**Data for review**
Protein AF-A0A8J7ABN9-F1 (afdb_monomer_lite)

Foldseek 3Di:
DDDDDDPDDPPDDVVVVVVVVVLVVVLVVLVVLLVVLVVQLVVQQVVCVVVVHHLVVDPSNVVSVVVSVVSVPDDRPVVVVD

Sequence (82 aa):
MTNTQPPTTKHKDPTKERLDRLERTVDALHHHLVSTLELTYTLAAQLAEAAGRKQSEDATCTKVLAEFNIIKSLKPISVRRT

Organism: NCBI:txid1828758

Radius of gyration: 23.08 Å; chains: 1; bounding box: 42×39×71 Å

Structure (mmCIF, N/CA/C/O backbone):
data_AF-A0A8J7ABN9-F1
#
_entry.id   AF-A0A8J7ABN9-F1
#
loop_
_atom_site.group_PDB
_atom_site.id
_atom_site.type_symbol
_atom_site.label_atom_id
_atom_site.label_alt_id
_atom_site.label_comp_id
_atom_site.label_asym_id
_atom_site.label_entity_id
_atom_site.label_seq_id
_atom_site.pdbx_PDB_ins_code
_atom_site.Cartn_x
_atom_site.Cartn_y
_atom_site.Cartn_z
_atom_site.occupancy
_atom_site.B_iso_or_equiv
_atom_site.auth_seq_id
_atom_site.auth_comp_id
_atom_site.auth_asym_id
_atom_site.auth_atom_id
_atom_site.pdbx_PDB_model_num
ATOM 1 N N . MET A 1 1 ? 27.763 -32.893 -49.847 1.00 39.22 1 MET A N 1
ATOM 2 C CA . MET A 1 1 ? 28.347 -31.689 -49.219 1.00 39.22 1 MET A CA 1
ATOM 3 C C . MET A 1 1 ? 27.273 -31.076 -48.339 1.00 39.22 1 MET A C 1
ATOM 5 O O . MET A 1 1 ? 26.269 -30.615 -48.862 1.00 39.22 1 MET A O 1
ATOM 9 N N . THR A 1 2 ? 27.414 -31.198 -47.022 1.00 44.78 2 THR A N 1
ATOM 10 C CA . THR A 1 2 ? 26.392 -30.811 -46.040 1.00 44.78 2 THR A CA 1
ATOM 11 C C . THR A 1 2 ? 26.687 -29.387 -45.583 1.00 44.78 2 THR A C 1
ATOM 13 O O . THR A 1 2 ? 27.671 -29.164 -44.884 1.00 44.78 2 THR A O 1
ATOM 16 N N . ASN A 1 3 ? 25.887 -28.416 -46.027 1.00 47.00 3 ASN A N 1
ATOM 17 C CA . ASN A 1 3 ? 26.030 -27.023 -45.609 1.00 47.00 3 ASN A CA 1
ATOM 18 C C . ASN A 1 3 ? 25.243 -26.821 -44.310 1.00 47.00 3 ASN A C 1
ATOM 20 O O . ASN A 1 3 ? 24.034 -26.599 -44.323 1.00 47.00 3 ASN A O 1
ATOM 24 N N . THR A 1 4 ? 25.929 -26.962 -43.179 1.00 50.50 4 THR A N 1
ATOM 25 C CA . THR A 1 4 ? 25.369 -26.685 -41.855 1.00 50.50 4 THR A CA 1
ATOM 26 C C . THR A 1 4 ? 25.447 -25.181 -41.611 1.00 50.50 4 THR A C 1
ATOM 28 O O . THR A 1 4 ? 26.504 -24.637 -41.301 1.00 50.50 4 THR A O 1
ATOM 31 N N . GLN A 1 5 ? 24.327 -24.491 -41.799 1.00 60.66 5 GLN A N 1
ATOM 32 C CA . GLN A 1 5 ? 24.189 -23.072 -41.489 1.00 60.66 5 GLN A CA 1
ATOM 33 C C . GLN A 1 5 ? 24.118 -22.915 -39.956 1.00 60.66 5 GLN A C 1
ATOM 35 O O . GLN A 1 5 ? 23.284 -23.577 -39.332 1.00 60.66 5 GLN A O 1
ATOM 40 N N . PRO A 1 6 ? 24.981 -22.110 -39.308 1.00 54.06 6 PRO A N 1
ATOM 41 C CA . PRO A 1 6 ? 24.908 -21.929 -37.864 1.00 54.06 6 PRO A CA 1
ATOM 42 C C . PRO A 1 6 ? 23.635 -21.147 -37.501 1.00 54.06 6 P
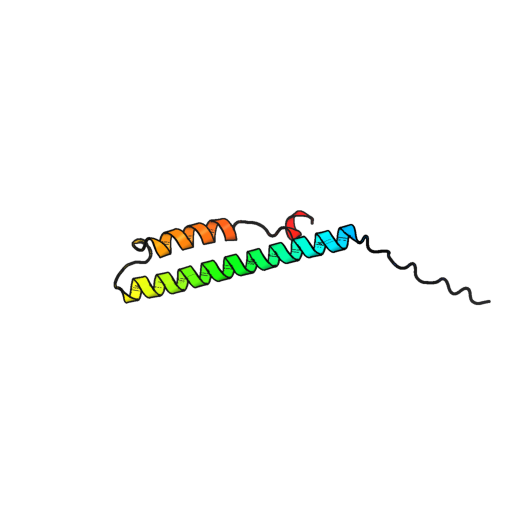RO A C 1
ATOM 44 O O . PRO A 1 6 ? 23.237 -20.244 -38.245 1.00 54.06 6 PRO A O 1
ATOM 47 N N . PRO A 1 7 ? 22.976 -21.467 -36.373 1.00 53.31 7 PRO A N 1
ATOM 48 C CA . PRO A 1 7 ? 21.793 -20.741 -35.945 1.00 53.31 7 PRO A CA 1
ATOM 49 C C . PRO A 1 7 ? 22.191 -19.291 -35.667 1.00 53.31 7 PRO A C 1
ATOM 51 O O . PRO A 1 7 ? 23.095 -19.029 -34.875 1.00 53.31 7 PRO A O 1
ATOM 54 N N . THR A 1 8 ? 21.516 -18.346 -36.323 1.00 52.06 8 THR A N 1
ATOM 55 C CA . THR A 1 8 ? 21.641 -16.916 -36.035 1.00 52.06 8 THR A CA 1
ATOM 56 C C . THR A 1 8 ? 21.304 -16.700 -34.565 1.00 52.06 8 THR A C 1
ATOM 58 O O . THR A 1 8 ? 20.136 -16.755 -34.166 1.00 52.06 8 THR A O 1
ATOM 61 N N . THR A 1 9 ? 22.328 -16.500 -33.743 1.00 56.31 9 THR A N 1
ATOM 62 C CA . THR A 1 9 ? 22.188 -16.089 -32.354 1.00 56.31 9 THR A CA 1
ATOM 63 C C . THR A 1 9 ? 21.408 -14.781 -32.354 1.00 56.31 9 THR A C 1
ATOM 65 O O . THR A 1 9 ? 21.879 -13.754 -32.836 1.00 56.31 9 THR A O 1
ATOM 68 N N . LYS A 1 10 ? 20.161 -14.820 -31.865 1.00 56.25 10 LYS A N 1
ATOM 69 C CA . LYS A 1 10 ? 19.374 -13.615 -31.597 1.00 56.25 10 LYS A CA 1
ATOM 70 C C . LYS A 1 10 ? 20.158 -12.795 -30.578 1.00 56.25 10 LYS A C 1
ATOM 72 O O . LYS A 1 10 ? 20.095 -13.082 -29.385 1.00 56.25 10 LYS A O 1
ATOM 77 N N . HIS A 1 11 ? 20.923 -11.818 -31.053 1.00 54.47 11 HIS A N 1
ATOM 78 C CA . HIS A 1 11 ? 21.564 -10.820 -30.213 1.00 54.47 11 HIS A CA 1
ATOM 79 C C . HIS A 1 11 ? 20.444 -10.100 -29.460 1.00 54.47 11 HIS A C 1
ATOM 81 O O . HIS A 1 11 ? 19.697 -9.311 -30.039 1.00 54.47 11 HIS A O 1
ATOM 87 N N . LYS A 1 12 ? 20.247 -10.442 -28.185 1.00 61.88 12 LYS A N 1
ATOM 88 C CA . LYS A 1 12 ? 19.363 -9.667 -27.323 1.00 61.88 12 LYS A CA 1
ATOM 89 C C . LYS A 1 12 ? 20.046 -8.332 -27.077 1.00 61.88 12 LYS A C 1
ATOM 91 O O . LYS A 1 12 ? 21.202 -8.296 -26.667 1.00 61.88 12 LYS A O 1
ATOM 96 N N . ASP A 1 13 ? 19.338 -7.253 -27.382 1.00 75.06 13 ASP A N 1
ATOM 97 C CA . ASP A 1 13 ? 19.807 -5.905 -27.097 1.00 75.06 13 ASP A CA 1
ATOM 98 C C . ASP A 1 13 ? 20.012 -5.768 -25.573 1.00 75.06 13 ASP A C 1
ATOM 100 O O . ASP A 1 13 ? 19.035 -5.890 -24.821 1.00 75.06 13 ASP A O 1
ATOM 104 N N . PRO A 1 14 ? 21.248 -5.533 -25.094 1.00 77.94 14 PRO A N 1
ATOM 105 C CA . PRO A 1 14 ? 21.539 -5.423 -23.664 1.00 77.94 14 PRO A CA 1
ATOM 106 C C . PRO A 1 14 ? 20.763 -4.276 -22.997 1.00 77.94 14 PRO A C 1
ATOM 108 O O . PRO A 1 14 ? 20.469 -4.325 -21.800 1.00 77.94 14 PRO A O 1
ATOM 111 N N . THR A 1 15 ? 20.368 -3.259 -23.767 1.00 85.81 15 THR A N 1
ATOM 112 C CA . THR A 1 15 ? 19.529 -2.150 -23.298 1.00 85.81 15 THR A CA 1
ATOM 113 C C . THR A 1 15 ? 18.119 -2.629 -22.984 1.00 85.81 15 THR A C 1
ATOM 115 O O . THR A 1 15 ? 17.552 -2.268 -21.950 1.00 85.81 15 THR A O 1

**Task to complete**
Exactly the lines above from the one with "ATOM 100 O O" to the one with "ATOM 112 C CA", both included, are to be quoted; leave the rest out.

**Exercise solution**
ATOM 100 O O . ASP A 1 13 ? 19.035 -5.890 -24.821 1.00 75.06 13 ASP A O 1
ATOM 104 N N . PRO A 1 14 ? 21.248 -5.533 -25.094 1.00 77.94 14 PRO A N 1
ATOM 105 C CA . PRO A 1 14 ? 21.539 -5.423 -23.664 1.00 77.94 14 PRO A CA 1
ATOM 106 C C . PRO A 1 14 ? 20.763 -4.276 -22.997 1.00 77.94 14 PRO A C 1
ATOM 108 O O . PRO A 1 14 ? 20.469 -4.325 -21.800 1.00 77.94 14 PRO A O 1
ATOM 111 N N . THR A 1 15 ? 20.368 -3.259 -23.767 1.00 85.81 15 THR A N 1
ATOM 112 C CA . THR A 1 15 ? 19.529 -2.150 -23.298 1.00 85.81 15 THR A CA 1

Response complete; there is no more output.